"Ici, il y avait un collabo": ce village de l'est de l'Ukraine se déchire après sa libération
Yarova, village qui comptait 1840 habitants avant la guerre, est situé dans le Donbass, dans l'est du pays. Prise par les Russes, la localité en a été libérée à la mi-septembre par les forces ukrainiennes. Mais le ressentiment demeure contre les partisans de l'ancien occupant comme BFMTV a pu le constater dans un reportage diffusé ce dimanche.
Le 19 septembre dernier, Yarova est repassé sous le contrôle des forces ukrainiennes. Ce village du Donbass était auparavant occupé par l'envahisseur. Mais cette libération n'a pas ramené la paix dans les rues de cette localité proche de Donetsk, ni dans les esprits.
Les patriotes ukrainiens y pointent ceux qui, parmi les habitants, ont épousé la cause russe. Ainsi, à l'occasion d'un reportage diffusé ce dimanche par BFMTV, Mykola, un retraité de Yarova, a guidé nos caméras jusqu'aux maisons de ces collaborateurs présumés.
Deux récits irréconciliables
Au volant, il commence: "Dans cette maison-là, il y avait un 'collabo'". "Il faudrait tous les envoyer en Russie", peste-t-il. Puis, il s'arrête devant un second portail: "Nous sommes devant la maison du prêtre collabo qui est détenu par le Renseignement pour avoir collaboré, et organisé de fausses élections."
Une femme, aux vues diamétralement opposées, arrive. Un dialogue s'engage alors entre elle et Mykola. Un dialogue, ou plutôt une fracture entre deux récits qui semblent irréconciliables.
Oui, il a été arrêté mais je l’aime bien, moi", dit-elle d'abord. "Il aidait surtout les Russes à conquérir l’Ukraine", rétorque Mykola. "Moi, je n'ai rien demandé à personne", lui lance-t-elle plus tard. "Donc tu ne veux pas d'Ukraine ici, c’est ça?" tempête le retraité.
"Seul Dieu peut pardonner"
La fracture tranche parfois des liens anciens, courant le long d'une même artère.
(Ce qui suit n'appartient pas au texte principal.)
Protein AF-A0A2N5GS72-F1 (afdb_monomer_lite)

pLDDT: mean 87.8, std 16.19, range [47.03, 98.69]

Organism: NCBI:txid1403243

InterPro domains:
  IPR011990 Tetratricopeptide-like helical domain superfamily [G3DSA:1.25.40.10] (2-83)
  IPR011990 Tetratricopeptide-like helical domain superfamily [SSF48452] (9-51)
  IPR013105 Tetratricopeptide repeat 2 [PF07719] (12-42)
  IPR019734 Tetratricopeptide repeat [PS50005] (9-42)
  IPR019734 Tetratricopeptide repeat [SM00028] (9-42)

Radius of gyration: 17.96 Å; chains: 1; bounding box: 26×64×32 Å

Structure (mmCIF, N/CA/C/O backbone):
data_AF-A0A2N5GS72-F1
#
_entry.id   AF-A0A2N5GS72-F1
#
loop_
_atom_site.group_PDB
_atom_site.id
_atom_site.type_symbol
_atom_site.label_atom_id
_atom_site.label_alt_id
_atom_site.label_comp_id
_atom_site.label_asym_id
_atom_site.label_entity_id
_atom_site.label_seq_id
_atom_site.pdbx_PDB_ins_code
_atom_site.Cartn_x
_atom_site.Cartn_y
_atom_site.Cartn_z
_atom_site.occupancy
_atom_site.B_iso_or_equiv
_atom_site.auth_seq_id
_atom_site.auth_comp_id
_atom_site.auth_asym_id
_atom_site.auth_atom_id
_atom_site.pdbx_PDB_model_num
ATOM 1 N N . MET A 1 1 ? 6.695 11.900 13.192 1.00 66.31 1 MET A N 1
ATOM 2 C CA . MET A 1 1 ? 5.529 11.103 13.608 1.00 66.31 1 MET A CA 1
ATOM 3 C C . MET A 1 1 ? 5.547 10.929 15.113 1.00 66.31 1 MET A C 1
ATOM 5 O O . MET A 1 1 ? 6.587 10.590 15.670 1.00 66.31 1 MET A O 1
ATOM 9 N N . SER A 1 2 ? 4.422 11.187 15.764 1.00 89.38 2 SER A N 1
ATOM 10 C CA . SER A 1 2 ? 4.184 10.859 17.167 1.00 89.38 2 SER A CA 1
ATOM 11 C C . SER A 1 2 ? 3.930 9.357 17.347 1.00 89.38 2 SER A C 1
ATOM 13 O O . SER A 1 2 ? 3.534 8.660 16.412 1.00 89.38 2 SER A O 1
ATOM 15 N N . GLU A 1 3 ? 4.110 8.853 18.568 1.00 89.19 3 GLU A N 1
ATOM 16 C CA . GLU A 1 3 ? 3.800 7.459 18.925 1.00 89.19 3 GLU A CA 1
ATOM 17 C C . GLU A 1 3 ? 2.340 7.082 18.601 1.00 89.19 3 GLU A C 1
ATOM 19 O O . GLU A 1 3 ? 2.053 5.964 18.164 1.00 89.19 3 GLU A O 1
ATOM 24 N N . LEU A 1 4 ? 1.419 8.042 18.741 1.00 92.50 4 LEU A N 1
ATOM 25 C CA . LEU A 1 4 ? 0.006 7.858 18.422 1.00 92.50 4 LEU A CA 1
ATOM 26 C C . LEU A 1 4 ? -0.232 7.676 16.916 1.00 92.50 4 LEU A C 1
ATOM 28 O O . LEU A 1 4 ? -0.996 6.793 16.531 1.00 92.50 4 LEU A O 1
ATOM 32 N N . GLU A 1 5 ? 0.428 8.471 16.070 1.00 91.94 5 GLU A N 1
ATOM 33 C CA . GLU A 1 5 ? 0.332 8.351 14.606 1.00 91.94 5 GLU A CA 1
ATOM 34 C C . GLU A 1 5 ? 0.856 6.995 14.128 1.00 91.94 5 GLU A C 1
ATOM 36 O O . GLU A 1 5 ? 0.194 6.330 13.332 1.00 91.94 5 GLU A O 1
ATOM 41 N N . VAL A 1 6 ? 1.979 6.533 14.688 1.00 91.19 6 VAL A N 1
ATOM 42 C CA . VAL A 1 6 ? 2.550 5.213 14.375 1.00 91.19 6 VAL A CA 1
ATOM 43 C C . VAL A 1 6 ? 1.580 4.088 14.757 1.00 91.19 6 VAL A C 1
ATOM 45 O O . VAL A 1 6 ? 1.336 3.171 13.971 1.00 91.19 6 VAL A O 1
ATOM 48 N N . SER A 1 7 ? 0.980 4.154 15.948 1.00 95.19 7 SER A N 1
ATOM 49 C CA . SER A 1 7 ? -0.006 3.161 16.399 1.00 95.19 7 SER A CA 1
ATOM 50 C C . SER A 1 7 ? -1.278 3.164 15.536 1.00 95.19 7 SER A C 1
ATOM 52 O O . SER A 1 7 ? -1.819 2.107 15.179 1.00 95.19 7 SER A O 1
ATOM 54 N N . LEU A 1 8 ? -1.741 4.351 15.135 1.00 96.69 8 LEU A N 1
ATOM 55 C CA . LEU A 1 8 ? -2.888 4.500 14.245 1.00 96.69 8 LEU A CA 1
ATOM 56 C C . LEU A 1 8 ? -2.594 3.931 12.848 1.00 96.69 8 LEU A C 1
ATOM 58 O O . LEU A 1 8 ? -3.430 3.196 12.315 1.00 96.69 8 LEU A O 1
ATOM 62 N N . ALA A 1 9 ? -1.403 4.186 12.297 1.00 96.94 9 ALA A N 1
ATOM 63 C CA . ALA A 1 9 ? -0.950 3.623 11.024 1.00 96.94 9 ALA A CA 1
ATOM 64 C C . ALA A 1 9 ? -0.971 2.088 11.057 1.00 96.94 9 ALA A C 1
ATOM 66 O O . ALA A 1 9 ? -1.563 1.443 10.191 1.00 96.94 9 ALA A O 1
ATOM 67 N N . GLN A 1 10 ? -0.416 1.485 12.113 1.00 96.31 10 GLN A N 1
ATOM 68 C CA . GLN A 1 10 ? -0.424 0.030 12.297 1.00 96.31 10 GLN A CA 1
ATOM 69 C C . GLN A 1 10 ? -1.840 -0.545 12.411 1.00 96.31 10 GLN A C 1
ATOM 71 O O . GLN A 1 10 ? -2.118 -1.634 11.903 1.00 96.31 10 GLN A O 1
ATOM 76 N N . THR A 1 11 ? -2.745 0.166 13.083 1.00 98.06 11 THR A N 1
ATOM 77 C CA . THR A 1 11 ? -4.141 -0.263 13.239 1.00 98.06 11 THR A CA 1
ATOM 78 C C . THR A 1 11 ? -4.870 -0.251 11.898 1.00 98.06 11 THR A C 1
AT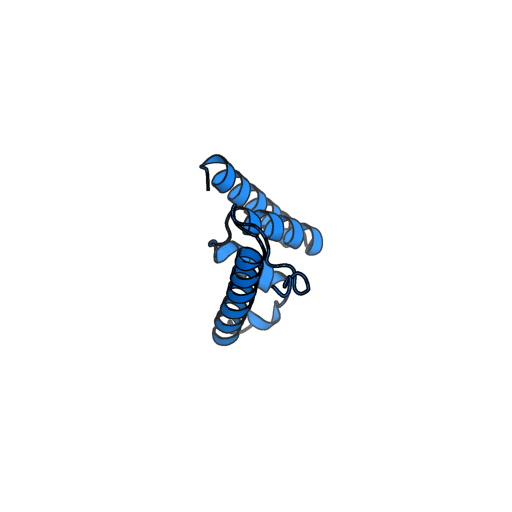OM 80 O O . THR A 1 11 ? -5.506 -1.242 11.532 1.00 98.06 11 THR A O 1
ATOM 83 N N . LYS A 1 12 ? -4.721 0.828 11.125 1.00 98.31 12 LYS A N 1
ATOM 84 C CA . LYS A 1 12 ? -5.278 0.942 9.771 1.00 98.31 12 LYS A CA 1
ATOM 85 C C . LYS A 1 12 ? -4.688 -0.097 8.822 1.00 98.31 12 LYS A C 1
ATOM 87 O O . LYS A 1 12 ? -5.438 -0.748 8.100 1.00 98.31 12 LYS A O 1
ATOM 92 N N . PHE A 1 13 ? -3.382 -0.350 8.902 1.00 98.31 13 PHE A N 1
ATOM 93 C CA . PHE A 1 13 ? -2.728 -1.420 8.152 1.00 98.31 13 PHE A CA 1
ATOM 94 C C . PHE A 1 13 ? -3.367 -2.789 8.426 1.00 98.31 13 PHE A C 1
ATOM 96 O O . PHE A 1 13 ? -3.774 -3.481 7.493 1.00 98.31 13 PHE A O 1
ATOM 103 N N . LYS A 1 14 ? -3.528 -3.162 9.703 1.00 98.25 14 LYS A N 1
ATOM 104 C CA . LYS A 1 14 ? -4.175 -4.427 10.096 1.00 98.25 14 LYS A CA 1
ATOM 105 C C . LYS A 1 14 ? -5.618 -4.516 9.598 1.00 98.25 14 LYS A C 1
ATOM 107 O O . LYS A 1 14 ? -6.034 -5.574 9.131 1.00 98.25 14 LYS A O 1
ATOM 112 N N . LEU A 1 15 ? -6.369 -3.417 9.668 1.00 98.50 15 LEU A N 1
ATOM 113 C CA . LEU A 1 15 ? -7.737 -3.365 9.156 1.00 98.50 15 LEU A CA 1
ATOM 114 C C . LEU A 1 15 ? -7.781 -3.537 7.629 1.00 98.50 15 LEU A C 1
ATOM 116 O O . LEU A 1 15 ? -8.613 -4.288 7.125 1.00 98.50 15 LEU A O 1
ATOM 120 N N . GLY A 1 16 ? -6.854 -2.913 6.901 1.00 98.50 16 GLY A N 1
ATOM 121 C CA . GLY A 1 16 ? -6.705 -3.091 5.457 1.00 98.50 16 GLY A CA 1
ATOM 122 C C . GLY A 1 16 ? -6.434 -4.545 5.072 1.00 98.50 16 GLY A C 1
ATOM 123 O O . GLY A 1 16 ? -7.084 -5.077 4.174 1.00 98.50 16 GLY A O 1
ATOM 124 N N . LEU A 1 17 ? -5.554 -5.232 5.807 1.00 98.44 17 LEU A N 1
ATOM 125 C CA . LEU A 1 17 ? -5.311 -6.666 5.613 1.00 98.44 17 LEU A CA 1
ATOM 126 C C . LEU A 1 17 ? -6.559 -7.518 5.874 1.00 98.44 17 LEU A C 1
ATOM 128 O O . LEU A 1 17 ? -6.827 -8.456 5.124 1.00 98.44 17 LEU A O 1
ATOM 132 N N . ALA A 1 18 ? -7.337 -7.192 6.910 1.00 98.56 18 ALA A N 1
ATOM 133 C CA . ALA A 1 18 ? -8.581 -7.898 7.211 1.00 98.56 18 ALA A CA 1
ATOM 134 C C . ALA A 1 18 ? -9.615 -7.730 6.084 1.00 98.56 18 ALA A C 1
ATOM 136 O O . ALA A 1 18 ? -10.244 -8.707 5.676 1.00 98.56 18 ALA A O 1
ATOM 137 N N . TYR A 1 19 ? -9.751 -6.521 5.531 1.00 98.69 19 TYR A N 1
ATOM 138 C CA . TYR A 1 19 ? -10.608 -6.281 4.369 1.00 98.69 19 TYR A CA 1
ATOM 139 C C . TYR A 1 19 ? -10.123 -7.020 3.119 1.00 98.69 19 TYR A C 1
ATOM 141 O O . TYR A 1 19 ? -10.939 -7.631 2.429 1.00 98.69 19 TYR A O 1
ATOM 149 N N . ALA A 1 20 ? -8.812 -7.038 2.862 1.00 98.00 20 ALA A N 1
ATOM 150 C CA . ALA A 1 20 ? -8.234 -7.761 1.731 1.00 98.00 20 ALA A CA 1
ATOM 151 C C . ALA A 1 20 ? -8.494 -9.272 1.839 1.00 98.00 20 ALA A C 1
ATOM 153 O O . ALA A 1 20 ? -8.931 -9.892 0.873 1.00 98.00 20 ALA A O 1
ATOM 154 N N . GLY A 1 21 ? -8.311 -9.851 3.031 1.00 97.62 21 GLY A N 1
ATOM 155 C CA . GLY A 1 21 ? -8.629 -11.257 3.303 1.00 97.62 21 GLY A CA 1
ATOM 156 C C . GLY A 1 21 ? -10.119 -11.589 3.164 1.00 97.62 21 GLY A C 1
ATOM 157 O O . GLY A 1 21 ? -10.466 -12.721 2.841 1.00 97.62 21 GLY A O 1
ATOM 158 N N . ALA A 1 22 ? -10.998 -10.602 3.352 1.00 98.12 22 ALA A N 1
ATOM 159 C CA . ALA A 1 22 ? -12.437 -10.723 3.122 1.00 98.12 22 ALA A CA 1
ATOM 160 C C . ALA A 1 22 ? -12.861 -10.454 1.661 1.00 98.12 22 ALA A C 1
ATOM 162 O O . ALA A 1 22 ? -14.059 -10.428 1.379 1.00 98.12 22 ALA A O 1
ATOM 163 N N . GLY A 1 23 ? -11.918 -10.211 0.741 1.00 97.19 23 GLY A N 1
ATOM 164 C CA . GLY A 1 23 ? -12.202 -9.881 -0.661 1.00 97.19 23 GLY A CA 1
ATOM 165 C C . GLY A 1 23 ? -12.775 -8.475 -0.875 1.00 97.19 23 GLY A C 1
ATOM 166 O O . GLY A 1 23 ? -13.275 -8.165 -1.953 1.00 97.19 23 GLY A O 1
ATOM 167 N N . LYS A 1 24 ? -12.719 -7.599 0.133 1.00 98.50 24 LYS A N 1
ATOM 168 C CA . LYS A 1 24 ? -13.162 -6.201 0.042 1.00 98.50 24 LYS A CA 1
ATOM 169 C C . LYS A 1 24 ? -11.986 -5.314 -0.352 1.00 98.50 24 LYS A C 1
ATOM 171 O O . LYS A 1 24 ? -11.436 -4.582 0.468 1.00 98.50 24 LYS A O 1
ATOM 176 N N . HIS A 1 25 ? -11.561 -5.435 -1.607 1.00 98.06 25 HIS A N 1
ATOM 177 C CA . HIS A 1 25 ? -10.331 -4.810 -2.099 1.00 98.06 25 HIS A CA 1
ATOM 178 C C . HIS A 1 25 ? -10.364 -3.275 -2.013 1.00 98.06 25 HIS A C 1
ATOM 180 O O . HIS A 1 25 ? -9.370 -2.682 -1.603 1.00 98.06 25 HIS A O 1
ATOM 186 N N . ASP A 1 26 ? -11.498 -2.634 -2.305 1.00 98.31 26 ASP A N 1
ATOM 187 C CA . ASP A 1 26 ? -11.616 -1.169 -2.243 1.00 98.31 26 ASP A CA 1
ATOM 188 C C . ASP A 1 26 ? -11.489 -0.635 -0.808 1.00 98.31 26 ASP A C 1
ATOM 190 O O . ASP A 1 26 ? -10.717 0.291 -0.546 1.00 98.31 26 ASP A O 1
ATOM 194 N N . ASP A 1 27 ? -12.180 -1.268 0.147 1.00 98.44 27 ASP A N 1
ATOM 195 C CA . ASP A 1 27 ? -12.077 -0.924 1.570 1.00 98.44 27 ASP A CA 1
ATOM 196 C C . ASP A 1 27 ? -10.654 -1.158 2.093 1.00 98.44 27 ASP A C 1
ATOM 198 O O . ASP A 1 27 ? -10.126 -0.354 2.867 1.00 98.44 27 ASP A O 1
ATOM 202 N N . ALA A 1 28 ? -10.012 -2.240 1.643 1.00 98.62 28 ALA A N 1
ATOM 203 C CA . ALA A 1 28 ? -8.633 -2.548 1.987 1.00 98.62 28 ALA A CA 1
ATOM 204 C C . ALA A 1 28 ? -7.675 -1.460 1.501 1.00 98.62 28 ALA A C 1
ATOM 206 O O . ALA A 1 28 ? -6.871 -0.960 2.288 1.00 98.62 28 ALA A O 1
ATOM 207 N N . LEU A 1 29 ? -7.785 -1.064 0.229 1.00 98.50 29 LEU A N 1
ATOM 208 C CA . LEU A 1 29 ? -6.957 -0.011 -0.347 1.00 98.50 29 LEU A CA 1
ATOM 209 C C . LEU A 1 29 ? -7.143 1.308 0.389 1.00 98.50 29 LEU A C 1
ATOM 211 O O . LEU A 1 29 ? -6.141 1.926 0.723 1.00 98.50 29 LEU A O 1
ATOM 215 N N . LYS A 1 30 ? -8.380 1.676 0.739 1.00 98.44 30 LYS A N 1
ATOM 216 C CA . LYS A 1 30 ? -8.650 2.889 1.518 1.00 98.44 30 LYS A CA 1
ATOM 217 C C . LYS A 1 30 ? -7.934 2.884 2.870 1.00 98.44 30 LYS A C 1
ATOM 219 O O . LYS A 1 30 ? -7.292 3.861 3.230 1.00 98.44 30 LYS A O 1
ATOM 224 N N . GLN A 1 31 ? -8.006 1.783 3.621 1.00 98.56 31 GLN A N 1
ATOM 225 C CA . GLN A 1 31 ? -7.312 1.711 4.914 1.00 98.56 31 GLN A CA 1
ATOM 226 C C . GLN A 1 31 ? -5.790 1.710 4.767 1.00 98.56 31 GLN A C 1
ATOM 228 O O . GLN A 1 31 ? -5.092 2.257 5.617 1.00 98.56 31 GLN A O 1
ATOM 233 N N . LEU A 1 32 ? -5.269 1.099 3.703 1.00 98.44 32 LEU A N 1
ATOM 234 C CA . LEU A 1 32 ? -3.840 1.101 3.420 1.00 98.44 32 LEU A CA 1
ATOM 235 C C . LEU A 1 32 ? -3.343 2.468 2.926 1.00 98.44 32 LEU A C 1
ATOM 237 O O . LEU A 1 32 ? -2.214 2.826 3.240 1.00 98.44 32 LEU A O 1
ATOM 241 N N . ASP A 1 33 ? -4.160 3.219 2.184 1.00 97.56 33 ASP A N 1
ATOM 242 C CA . ASP A 1 33 ? -3.894 4.609 1.795 1.00 97.56 33 ASP A CA 1
ATOM 243 C C . ASP A 1 33 ? -3.772 5.481 3.051 1.00 97.56 33 ASP A C 1
ATOM 245 O O . ASP A 1 33 ? -2.717 6.068 3.281 1.00 97.56 33 ASP A O 1
ATOM 249 N N . ASP A 1 34 ? -4.778 5.449 3.934 1.00 97.56 34 ASP A N 1
ATOM 250 C CA . ASP A 1 34 ? -4.748 6.191 5.200 1.00 97.56 34 ASP A CA 1
ATOM 251 C C . ASP A 1 34 ? -3.549 5.788 6.089 1.00 97.56 34 ASP A C 1
ATOM 253 O O . ASP A 1 34 ? -2.981 6.608 6.807 1.00 97.56 34 ASP A O 1
ATOM 257 N N . ALA A 1 35 ? -3.173 4.503 6.097 1.00 97.75 35 ALA A N 1
ATOM 258 C CA . ALA A 1 35 ? -2.024 4.025 6.864 1.00 97.75 35 ALA A CA 1
ATOM 259 C C . ALA A 1 35 ? -0.694 4.535 6.285 1.00 97.75 35 ALA A C 1
ATOM 261 O O . ALA A 1 35 ? 0.223 4.832 7.047 1.00 97.75 35 ALA A O 1
ATOM 262 N N . LEU A 1 36 ? -0.595 4.644 4.956 1.00 96.06 36 LEU A N 1
ATOM 263 C CA . LEU A 1 36 ? 0.589 5.152 4.266 1.00 96.06 36 LEU A CA 1
ATOM 264 C C . LEU A 1 36 ? 0.748 6.664 4.447 1.00 96.06 36 LEU A C 1
ATOM 266 O O . LEU A 1 36 ? 1.870 7.138 4.537 1.00 96.06 36 LEU A O 1
ATOM 270 N N . GLU A 1 37 ? -0.348 7.420 4.527 1.00 93.62 37 GLU A N 1
ATOM 271 C CA . GLU A 1 37 ? -0.286 8.853 4.850 1.00 93.62 37 GLU A CA 1
ATOM 272 C C . GLU A 1 37 ? 0.283 9.101 6.251 1.00 93.62 37 GLU A C 1
ATOM 274 O O . GLU A 1 37 ? 1.029 10.057 6.457 1.00 93.62 37 GLU A O 1
ATOM 279 N N . LEU A 1 38 ? -0.049 8.226 7.205 1.00 94.75 38 LEU A N 1
ATOM 280 C CA . LEU A 1 38 ? 0.457 8.307 8.573 1.00 94.75 38 LEU A CA 1
ATOM 281 C C . LEU A 1 38 ? 1.898 7.816 8.702 1.00 94.75 38 LEU A C 1
ATOM 283 O O . LEU A 1 38 ? 2.623 8.372 9.516 1.00 94.75 38 LEU A O 1
ATOM 287 N N . ASP A 1 39 ? 2.299 6.797 7.934 1.00 93.38 39 ASP A N 1
ATOM 288 C CA . ASP A 1 39 ? 3.650 6.216 7.932 1.00 93.38 39 ASP A CA 1
ATOM 289 C C . ASP A 1 39 ? 4.167 6.006 6.487 1.00 93.38 39 ASP A C 1
ATOM 291 O O . ASP A 1 39 ? 4.166 4.878 5.972 1.00 93.38 39 ASP A O 1
ATOM 295 N N . PRO A 1 40 ? 4.613 7.085 5.803 1.00 91.88 40 PRO A N 1
ATOM 296 C CA . PRO A 1 40 ? 5.007 7.037 4.388 1.00 91.88 40 PRO A CA 1
ATOM 297 C C . PRO A 1 40 ? 6.236 6.169 4.107 1.00 91.88 40 PRO A C 1
ATOM 299 O O . PRO A 1 40 ? 6.428 5.689 2.984 1.00 91.88 40 PRO A O 1
ATOM 302 N N . ASP A 1 41 ? 7.085 5.951 5.110 1.00 92.44 41 ASP A N 1
ATOM 303 C CA . ASP A 1 41 ? 8.302 5.145 4.994 1.00 92.44 41 ASP A CA 1
ATOM 304 C C . ASP A 1 41 ? 8.042 3.641 5.151 1.00 92.44 41 ASP A C 1
ATOM 306 O O . ASP A 1 41 ? 8.928 2.813 4.911 1.00 92.44 41 ASP A O 1
ATOM 310 N N . ASN A 1 42 ? 6.809 3.251 5.481 1.00 94.38 42 ASN A N 1
ATOM 311 C CA . ASN A 1 42 ? 6.442 1.857 5.651 1.00 94.38 42 ASN A CA 1
ATOM 312 C C . ASN A 1 42 ? 6.303 1.118 4.318 1.00 94.38 42 ASN A C 1
ATOM 314 O O . ASN A 1 42 ? 5.236 1.027 3.699 1.00 94.38 42 ASN A O 1
ATOM 318 N N . PHE A 1 43 ? 7.398 0.498 3.896 1.00 95.38 43 PHE A N 1
ATOM 319 C CA . PHE A 1 43 ? 7.428 -0.271 2.657 1.00 95.38 43 PHE A CA 1
ATOM 320 C C . PHE A 1 43 ? 6.446 -1.457 2.648 1.00 95.38 43 PHE A C 1
ATOM 322 O O . PHE A 1 43 ? 5.969 -1.858 1.584 1.00 95.38 43 PHE A O 1
ATOM 329 N N . LEU A 1 44 ? 6.096 -2.013 3.816 1.00 96.31 44 LEU A N 1
ATOM 330 C CA . LEU A 1 44 ? 5.135 -3.111 3.889 1.00 96.31 44 LEU A CA 1
ATOM 331 C C . LEU A 1 44 ? 3.735 -2.645 3.476 1.00 96.31 44 LEU A C 1
ATOM 333 O O . LEU A 1 44 ? 3.087 -3.339 2.694 1.00 96.31 44 LEU A O 1
ATOM 337 N N . ILE A 1 45 ? 3.297 -1.465 3.928 1.00 97.38 45 ILE A N 1
ATOM 338 C CA . ILE A 1 45 ? 2.010 -0.878 3.523 1.00 97.38 45 ILE A CA 1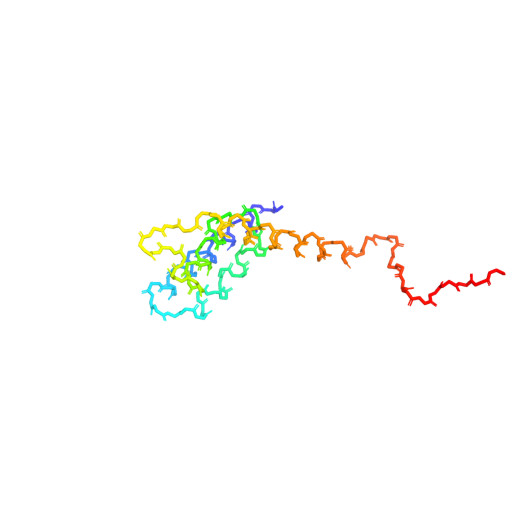
ATOM 339 C C . ILE A 1 45 ? 1.969 -0.705 1.998 1.00 97.38 45 ILE A C 1
ATOM 341 O O . ILE A 1 45 ? 1.020 -1.162 1.353 1.00 97.38 45 ILE A O 1
ATOM 345 N N . ARG A 1 46 ? 3.031 -0.143 1.400 1.00 97.06 46 ARG A N 1
ATOM 346 C CA . ARG A 1 46 ? 3.141 0.017 -0.063 1.00 97.06 46 ARG A CA 1
ATOM 347 C C . ARG A 1 46 ? 3.017 -1.313 -0.796 1.00 97.06 46 ARG A C 1
ATOM 349 O O . ARG A 1 46 ? 2.183 -1.441 -1.691 1.00 97.06 46 ARG A O 1
ATOM 356 N N . LYS A 1 47 ? 3.769 -2.334 -0.369 1.00 97.19 47 LYS A N 1
ATOM 357 C CA . LYS A 1 47 ? 3.711 -3.668 -0.986 1.00 97.19 47 LYS A CA 1
ATOM 358 C C . LYS A 1 47 ? 2.319 -4.284 -0.934 1.00 97.19 47 LYS A C 1
ATOM 360 O O . LYS A 1 47 ? 1.911 -4.889 -1.918 1.00 97.19 47 LYS A O 1
ATOM 365 N N . GLN A 1 48 ? 1.589 -4.136 0.171 1.00 97.88 48 GLN A N 1
ATOM 366 C CA . GLN A 1 48 ? 0.234 -4.689 0.277 1.00 97.88 48 GLN A CA 1
ATOM 367 C C . GLN A 1 48 ? -0.746 -3.973 -0.660 1.00 97.88 48 GLN A C 1
ATOM 369 O O . GLN A 1 48 ? -1.542 -4.628 -1.331 1.00 97.88 48 GLN A O 1
ATOM 374 N N . ARG A 1 49 ? -0.637 -2.645 -0.800 1.00 97.88 49 ARG A N 1
ATOM 375 C CA . ARG A 1 49 ? -1.421 -1.884 -1.791 1.00 97.88 49 ARG A CA 1
ATOM 376 C C . ARG A 1 49 ? -1.116 -2.336 -3.211 1.00 97.88 49 ARG A C 1
ATOM 378 O O . ARG A 1 49 ? -2.031 -2.555 -4.000 1.00 97.88 49 ARG A O 1
ATOM 385 N N . TRP A 1 50 ? 0.166 -2.484 -3.535 1.00 97.94 50 TRP A N 1
ATOM 386 C CA . TRP A 1 50 ? 0.601 -2.941 -4.850 1.00 97.94 50 TRP A CA 1
ATOM 387 C C . TRP A 1 50 ? 0.131 -4.359 -5.147 1.00 97.94 50 TRP A C 1
ATOM 389 O O . TRP A 1 50 ? -0.326 -4.603 -6.254 1.00 97.94 50 TRP A O 1
ATOM 399 N N . TYR A 1 51 ? 0.178 -5.263 -4.168 1.00 97.12 51 TYR A N 1
ATOM 400 C CA . TYR A 1 51 ? -0.322 -6.628 -4.316 1.00 97.12 51 TYR A CA 1
ATOM 401 C C . TYR A 1 51 ? -1.814 -6.658 -4.660 1.00 97.12 51 TYR A C 1
ATOM 403 O O . TYR A 1 51 ? -2.236 -7.428 -5.516 1.00 97.12 51 TYR A O 1
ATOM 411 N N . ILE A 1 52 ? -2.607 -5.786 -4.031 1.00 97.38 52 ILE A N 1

D'autant que le village vit depuis huit ans dans l'ombre de la prétendue "République populaire de Donetsk", cette région sécessionniste que la Russie vient d'annexer à sa Fédération.
Ainsi, tandis que Mykola et sa femme, Rubov, ont perdu leur fils à la guerre, tombé revêtu de l'uniforme ukrainien, celui de leurs voisins a choisi de combattre avec les pro-Russes et ce, dès 2014.
"J'ai dit à mon voisin : ‘Je ne veux pas rester à côté de toi, ton fils a rejoint les séparatistes en 2014. C’est un bâtard’. Il m’a répondu : 'Ne l'appelez pas comme ça!'. Je lui ai dit : 'Mon fils est mort pour défendre son pays, le tien est un bâtard'", se souvient Mykola.
Pour Rubov non plus, il n'est pas question de pardonner: "Non, seul Dieu peut pardonner. Je prie Dieu pour qu’ils paient pour mes larmes, ma peine'." Le couple l'affirme d'ailleurs: si les collaborateurs ne sont pas condamnés, poursuivant leur existence en toute impunité dans le village, ils quitteront Yarova.